▶ WHAT YOU NEED TO DO:
Only one stretch of the data below should be repeated: the lines from the line containing "ATOM 168 N N" through the line containing "ATOM 170 C C", inclusive, exactly as they are.

------------------------------------

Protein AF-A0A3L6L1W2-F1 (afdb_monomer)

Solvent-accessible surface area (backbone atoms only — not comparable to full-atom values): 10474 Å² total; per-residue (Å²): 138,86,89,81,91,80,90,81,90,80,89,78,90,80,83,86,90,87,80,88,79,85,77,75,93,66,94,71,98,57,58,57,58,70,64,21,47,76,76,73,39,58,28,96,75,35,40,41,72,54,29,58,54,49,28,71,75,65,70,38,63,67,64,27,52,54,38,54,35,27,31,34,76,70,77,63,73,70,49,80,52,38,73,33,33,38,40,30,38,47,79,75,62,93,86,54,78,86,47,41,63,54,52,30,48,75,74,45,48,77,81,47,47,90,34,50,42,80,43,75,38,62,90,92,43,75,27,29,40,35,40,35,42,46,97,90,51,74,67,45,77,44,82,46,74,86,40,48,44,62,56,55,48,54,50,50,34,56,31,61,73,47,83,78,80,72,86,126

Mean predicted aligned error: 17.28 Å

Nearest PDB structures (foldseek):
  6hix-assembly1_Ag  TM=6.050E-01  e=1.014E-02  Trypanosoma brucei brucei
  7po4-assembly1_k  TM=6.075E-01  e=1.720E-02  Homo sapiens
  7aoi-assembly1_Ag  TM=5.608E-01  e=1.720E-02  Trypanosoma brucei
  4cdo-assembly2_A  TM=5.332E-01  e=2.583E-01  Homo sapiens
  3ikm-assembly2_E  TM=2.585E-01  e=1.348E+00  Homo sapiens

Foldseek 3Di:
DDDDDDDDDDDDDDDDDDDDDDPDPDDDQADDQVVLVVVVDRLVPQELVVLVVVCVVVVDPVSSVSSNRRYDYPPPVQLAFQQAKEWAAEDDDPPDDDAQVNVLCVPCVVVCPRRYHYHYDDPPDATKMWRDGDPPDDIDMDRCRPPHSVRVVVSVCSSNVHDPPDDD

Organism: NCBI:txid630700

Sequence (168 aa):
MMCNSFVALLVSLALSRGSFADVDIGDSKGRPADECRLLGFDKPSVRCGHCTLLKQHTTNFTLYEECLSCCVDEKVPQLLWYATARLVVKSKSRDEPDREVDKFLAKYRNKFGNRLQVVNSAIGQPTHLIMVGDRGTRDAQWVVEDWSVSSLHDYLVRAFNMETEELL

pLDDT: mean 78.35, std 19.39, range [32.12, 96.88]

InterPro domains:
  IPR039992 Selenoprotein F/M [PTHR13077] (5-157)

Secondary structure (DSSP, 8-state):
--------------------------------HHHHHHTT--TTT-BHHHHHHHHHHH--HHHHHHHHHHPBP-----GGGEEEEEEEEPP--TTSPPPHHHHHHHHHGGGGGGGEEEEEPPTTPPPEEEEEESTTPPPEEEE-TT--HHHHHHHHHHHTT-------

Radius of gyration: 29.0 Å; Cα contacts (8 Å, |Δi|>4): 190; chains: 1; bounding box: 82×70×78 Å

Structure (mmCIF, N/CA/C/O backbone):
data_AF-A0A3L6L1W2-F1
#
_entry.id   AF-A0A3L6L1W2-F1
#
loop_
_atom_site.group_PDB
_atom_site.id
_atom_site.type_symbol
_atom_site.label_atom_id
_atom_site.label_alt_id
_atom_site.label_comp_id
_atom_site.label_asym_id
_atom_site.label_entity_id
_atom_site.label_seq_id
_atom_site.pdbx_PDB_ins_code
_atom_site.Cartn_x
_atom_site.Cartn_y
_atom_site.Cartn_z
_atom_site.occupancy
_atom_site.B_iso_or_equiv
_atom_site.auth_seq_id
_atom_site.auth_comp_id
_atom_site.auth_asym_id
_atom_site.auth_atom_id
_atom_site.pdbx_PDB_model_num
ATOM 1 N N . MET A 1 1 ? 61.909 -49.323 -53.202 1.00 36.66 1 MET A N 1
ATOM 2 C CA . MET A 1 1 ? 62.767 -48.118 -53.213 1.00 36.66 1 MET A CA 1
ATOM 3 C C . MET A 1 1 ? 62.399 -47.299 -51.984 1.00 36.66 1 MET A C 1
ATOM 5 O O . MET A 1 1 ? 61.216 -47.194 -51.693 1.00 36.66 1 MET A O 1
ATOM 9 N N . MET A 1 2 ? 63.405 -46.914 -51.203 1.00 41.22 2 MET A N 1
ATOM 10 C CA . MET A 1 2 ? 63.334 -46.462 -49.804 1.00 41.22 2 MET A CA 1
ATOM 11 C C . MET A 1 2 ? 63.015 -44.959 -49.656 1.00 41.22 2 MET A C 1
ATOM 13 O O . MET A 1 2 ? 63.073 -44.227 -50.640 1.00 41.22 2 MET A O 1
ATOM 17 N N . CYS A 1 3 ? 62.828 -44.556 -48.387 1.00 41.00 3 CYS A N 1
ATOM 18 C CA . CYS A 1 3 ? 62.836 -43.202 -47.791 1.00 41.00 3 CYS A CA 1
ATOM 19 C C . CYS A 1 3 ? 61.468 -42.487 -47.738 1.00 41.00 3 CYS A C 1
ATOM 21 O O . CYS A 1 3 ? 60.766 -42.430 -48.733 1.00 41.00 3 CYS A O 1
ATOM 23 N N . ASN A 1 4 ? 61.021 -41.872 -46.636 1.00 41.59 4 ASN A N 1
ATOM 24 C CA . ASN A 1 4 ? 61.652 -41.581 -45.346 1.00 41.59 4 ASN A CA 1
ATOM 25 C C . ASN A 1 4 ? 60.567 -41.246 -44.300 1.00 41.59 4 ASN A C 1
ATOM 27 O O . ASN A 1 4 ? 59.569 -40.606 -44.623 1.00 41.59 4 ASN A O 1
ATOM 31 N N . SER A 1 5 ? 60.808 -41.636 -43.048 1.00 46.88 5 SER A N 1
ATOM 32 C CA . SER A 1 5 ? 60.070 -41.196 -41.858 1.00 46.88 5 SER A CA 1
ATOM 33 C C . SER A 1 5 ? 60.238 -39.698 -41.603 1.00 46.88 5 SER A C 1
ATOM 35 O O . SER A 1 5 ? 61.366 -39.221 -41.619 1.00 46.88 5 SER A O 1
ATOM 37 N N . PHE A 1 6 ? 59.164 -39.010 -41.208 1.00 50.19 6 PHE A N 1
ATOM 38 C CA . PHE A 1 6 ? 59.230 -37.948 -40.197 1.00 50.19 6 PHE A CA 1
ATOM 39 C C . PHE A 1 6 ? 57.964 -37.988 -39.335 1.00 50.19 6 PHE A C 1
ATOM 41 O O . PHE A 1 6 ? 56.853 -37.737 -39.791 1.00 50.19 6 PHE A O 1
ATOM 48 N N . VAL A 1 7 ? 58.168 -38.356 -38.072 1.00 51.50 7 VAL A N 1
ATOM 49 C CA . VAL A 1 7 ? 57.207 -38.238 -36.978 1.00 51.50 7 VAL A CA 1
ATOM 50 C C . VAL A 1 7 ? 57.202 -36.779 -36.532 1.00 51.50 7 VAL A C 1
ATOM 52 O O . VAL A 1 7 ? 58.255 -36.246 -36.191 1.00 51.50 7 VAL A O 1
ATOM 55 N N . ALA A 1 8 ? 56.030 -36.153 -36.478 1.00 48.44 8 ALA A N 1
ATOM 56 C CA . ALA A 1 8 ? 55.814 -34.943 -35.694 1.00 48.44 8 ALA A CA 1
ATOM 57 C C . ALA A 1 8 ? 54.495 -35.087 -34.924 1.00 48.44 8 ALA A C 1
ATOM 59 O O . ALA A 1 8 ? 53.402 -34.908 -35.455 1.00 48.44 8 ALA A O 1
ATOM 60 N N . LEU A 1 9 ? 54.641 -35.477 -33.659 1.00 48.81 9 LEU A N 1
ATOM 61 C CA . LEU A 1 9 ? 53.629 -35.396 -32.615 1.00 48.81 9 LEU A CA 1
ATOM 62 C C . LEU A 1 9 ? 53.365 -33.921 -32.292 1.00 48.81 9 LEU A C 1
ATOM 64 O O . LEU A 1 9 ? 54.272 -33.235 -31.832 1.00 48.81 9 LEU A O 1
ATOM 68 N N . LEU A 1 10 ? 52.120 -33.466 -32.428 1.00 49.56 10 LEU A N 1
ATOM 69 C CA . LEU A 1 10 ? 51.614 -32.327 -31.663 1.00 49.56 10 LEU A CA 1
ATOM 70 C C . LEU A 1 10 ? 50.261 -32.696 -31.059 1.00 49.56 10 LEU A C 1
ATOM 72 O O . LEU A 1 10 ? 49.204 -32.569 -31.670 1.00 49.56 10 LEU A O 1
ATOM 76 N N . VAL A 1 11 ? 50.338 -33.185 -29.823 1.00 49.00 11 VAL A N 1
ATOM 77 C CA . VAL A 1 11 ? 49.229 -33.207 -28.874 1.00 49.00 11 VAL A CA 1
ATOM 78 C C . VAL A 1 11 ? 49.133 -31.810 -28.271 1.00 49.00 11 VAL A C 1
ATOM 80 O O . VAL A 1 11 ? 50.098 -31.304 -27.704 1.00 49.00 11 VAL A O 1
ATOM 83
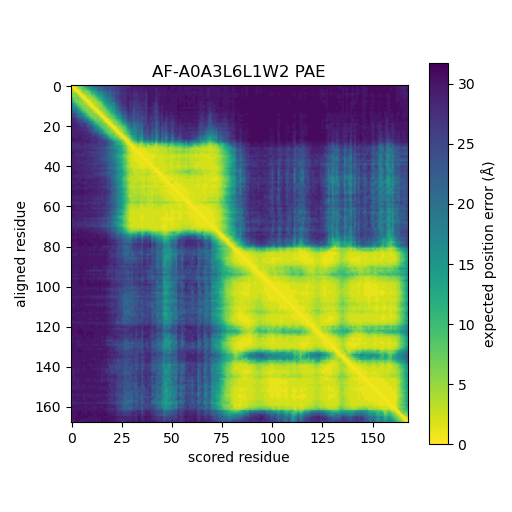 N N . SER A 1 12 ? 47.962 -31.192 -28.346 1.00 52.84 12 SER A N 1
ATOM 84 C CA . SER A 1 12 ? 47.558 -30.146 -27.407 1.00 52.84 12 SER A CA 1
ATOM 85 C C . SER A 1 12 ? 46.074 -30.319 -27.120 1.00 52.84 12 SER A C 1
ATOM 87 O O . SER A 1 12 ? 45.209 -29.977 -27.921 1.00 52.84 12 SER A O 1
ATOM 89 N N . LEU A 1 13 ? 45.812 -30.938 -25.969 1.00 48.94 13 LEU A N 1
ATOM 90 C CA . LEU A 1 13 ? 44.544 -30.877 -25.259 1.00 48.94 13 LEU A CA 1
ATOM 91 C C . LEU A 1 13 ? 44.294 -29.435 -24.803 1.00 48.94 13 LEU A C 1
ATOM 93 O O . LEU A 1 13 ? 45.184 -28.859 -24.187 1.00 48.94 13 LEU A O 1
ATOM 97 N N . ALA A 1 14 ? 43.079 -28.917 -24.993 1.00 46.00 14 ALA A N 1
ATOM 98 C CA . ALA A 1 14 ? 42.348 -28.203 -23.940 1.00 46.00 14 ALA A CA 1
ATOM 99 C C . ALA A 1 14 ? 40.926 -27.819 -24.394 1.00 46.00 14 ALA A C 1
ATOM 101 O O . ALA A 1 14 ? 40.719 -26.871 -25.140 1.00 46.00 14 ALA A O 1
ATOM 102 N N . LEU A 1 15 ? 39.969 -28.559 -23.832 1.00 50.09 15 LEU A N 1
ATOM 103 C CA . LEU A 1 15 ? 38.743 -28.055 -23.203 1.00 50.09 15 LEU A CA 1
ATOM 104 C C . LEU A 1 15 ? 37.651 -27.434 -24.092 1.00 50.09 15 LEU A C 1
ATOM 106 O O . LEU A 1 15 ? 37.573 -26.246 -24.376 1.00 50.09 15 LEU A O 1
ATOM 110 N N . SER A 1 16 ? 36.699 -28.311 -24.382 1.00 45.03 16 SER A N 1
ATOM 111 C CA . SER A 1 16 ? 35.293 -28.050 -24.662 1.00 45.03 16 SER A CA 1
ATOM 112 C C . SER A 1 16 ? 34.556 -27.234 -23.582 1.00 45.03 16 SER A C 1
ATOM 114 O O . SER A 1 16 ? 34.828 -27.411 -22.396 1.00 45.03 16 SER A O 1
ATOM 116 N N . ARG A 1 17 ? 33.471 -26.580 -24.035 1.00 42.97 17 ARG A N 1
ATOM 117 C CA . ARG A 1 17 ? 32.248 -26.122 -23.328 1.00 42.97 17 ARG A CA 1
ATOM 118 C C . ARG A 1 17 ? 32.228 -24.695 -22.768 1.00 42.97 17 ARG A C 1
ATOM 120 O O . ARG A 1 17 ? 32.703 -24.423 -21.676 1.00 42.97 17 ARG A O 1
ATOM 127 N N . GLY A 1 18 ? 31.465 -23.857 -23.466 1.00 35.00 18 GLY A N 1
ATOM 128 C CA . GLY A 1 18 ? 30.824 -22.659 -22.932 1.00 35.00 18 GLY A CA 1
ATOM 129 C C . GLY A 1 18 ? 29.803 -22.137 -23.937 1.00 35.00 18 GLY A C 1
ATOM 130 O O . GLY A 1 18 ? 30.141 -21.339 -24.800 1.00 35.00 18 GLY A O 1
ATOM 131 N N . SER A 1 19 ? 28.584 -22.669 -23.878 1.00 48.34 19 SER A N 1
ATOM 132 C CA . SER A 1 19 ? 27.425 -22.179 -24.623 1.00 48.34 19 SER A CA 1
ATOM 133 C C . SER A 1 19 ? 26.609 -21.282 -23.689 1.00 48.34 19 SER A C 1
ATOM 135 O O . SER A 1 19 ? 26.450 -21.635 -22.522 1.00 48.34 19 SER A O 1
ATOM 137 N N . PHE A 1 20 ? 26.096 -20.184 -24.249 1.00 44.84 20 PHE A N 1
ATOM 138 C CA . PHE A 1 20 ? 25.122 -19.225 -23.711 1.00 44.84 20 PHE A CA 1
ATOM 139 C C . PHE A 1 20 ? 25.578 -18.273 -22.595 1.00 44.84 20 PHE A C 1
ATOM 141 O O . PHE A 1 20 ? 25.715 -18.647 -21.436 1.00 44.84 20 PHE A O 1
ATOM 148 N N . ALA A 1 21 ? 25.645 -16.990 -22.948 1.00 37.00 21 ALA A N 1
ATOM 149 C CA . ALA A 1 21 ? 24.702 -16.025 -22.392 1.00 37.00 21 ALA A CA 1
ATOM 150 C C . ALA A 1 21 ? 24.513 -14.893 -23.410 1.00 37.00 21 ALA A C 1
ATOM 152 O O . ALA A 1 21 ? 25.403 -14.068 -23.611 1.00 37.00 21 ALA A O 1
ATOM 153 N N . ASP A 1 22 ? 23.355 -14.895 -24.070 1.00 43.56 22 ASP A N 1
ATOM 154 C CA . ASP A 1 22 ? 22.734 -13.679 -24.579 1.00 43.56 22 ASP A CA 1
ATOM 155 C C . ASP A 1 22 ? 22.771 -12.626 -23.464 1.00 43.56 22 ASP A C 1
ATOM 157 O O . ASP A 1 22 ? 22.182 -12.826 -22.400 1.00 43.56 22 ASP A O 1
ATOM 161 N N . VAL A 1 23 ? 23.492 -11.523 -23.668 1.00 44.00 23 VAL A N 1
ATOM 162 C CA . VAL A 1 23 ? 23.256 -10.329 -22.856 1.00 44.00 23 VAL A CA 1
ATOM 163 C C . VAL A 1 23 ? 22.220 -9.520 -23.606 1.00 44.00 23 VAL A C 1
ATOM 165 O O . VAL A 1 23 ? 22.514 -8.868 -24.607 1.00 44.00 23 VAL A O 1
ATOM 168 N N . ASP A 1 24 ? 20.998 -9.671 -23.106 1.00 35.16 24 ASP A N 1
ATOM 169 C CA . ASP A 1 24 ? 19.821 -8.858 -23.358 1.00 35.16 24 ASP A CA 1
ATOM 170 C C . ASP A 1 24 ? 20.195 -7.416 -23.727 1.00 35.16 24 ASP A C 1
ATOM 172 O O . ASP A 1 24 ? 20.717 -6.645 -22.915 1.00 35.16 24 ASP A O 1
ATOM 176 N N . ILE A 1 25 ? 19.875 -7.043 -24.966 1.00 48.53 25 ILE A N 1
ATOM 177 C CA . ILE A 1 25 ? 19.635 -5.652 -25.332 1.00 48.53 25 ILE A CA 1
ATOM 178 C C . ILE A 1 25 ? 18.317 -5.277 -24.646 1.00 48.53 25 ILE A C 1
ATOM 180 O O . ILE A 1 25 ? 17.235 -5.421 -25.210 1.00 48.53 25 ILE A O 1
ATOM 184 N N . GLY A 1 26 ? 18.424 -4.845 -23.391 1.00 34.94 26 GLY A N 1
ATOM 185 C CA . GLY A 1 26 ? 17.335 -4.308 -22.588 1.00 34.94 26 GLY A CA 1
ATOM 186 C C . GLY A 1 26 ? 17.664 -2.876 -22.188 1.00 34.94 26 GLY A C 1
ATOM 187 O O . GLY A 1 26 ? 18.492 -2.646 -21.312 1.00 34.94 26 GLY A O 1
ATOM 188 N N . ASP A 1 27 ? 17.035 -1.923 -22.865 1.00 46.66 27 ASP A N 1
ATOM 189 C CA . ASP A 1 27 ? 17.034 -0.489 -22.573 1.00 46.66 27 ASP A CA 1
ATOM 190 C C . ASP A 1 27 ? 16.953 -0.178 -21.060 1.00 46.66 27 ASP A C 1
ATOM 192 O O . ASP A 1 27 ? 16.048 -0.661 -20.379 1.00 46.66 27 ASP A O 1
ATOM 196 N N . SER A 1 28 ? 17.905 0.597 -20.517 1.00 43.03 28 SER A N 1
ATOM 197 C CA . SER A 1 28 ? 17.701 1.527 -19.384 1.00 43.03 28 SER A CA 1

------------------------------------

▶ OUTPUT BELOW:
ATOM 168 N N . ASP A 1 24 ? 20.998 -9.671 -23.106 1.00 35.16 24 ASP A N 1
ATOM 169 C CA . ASP A 1 24 ? 19.821 -8.858 -23.358 1.00 35.16 24 ASP A CA 1
ATOM 170 C C . ASP A 1 24 ? 20.195 -7.416 -23.727 1.00 35.16 24 ASP A C 1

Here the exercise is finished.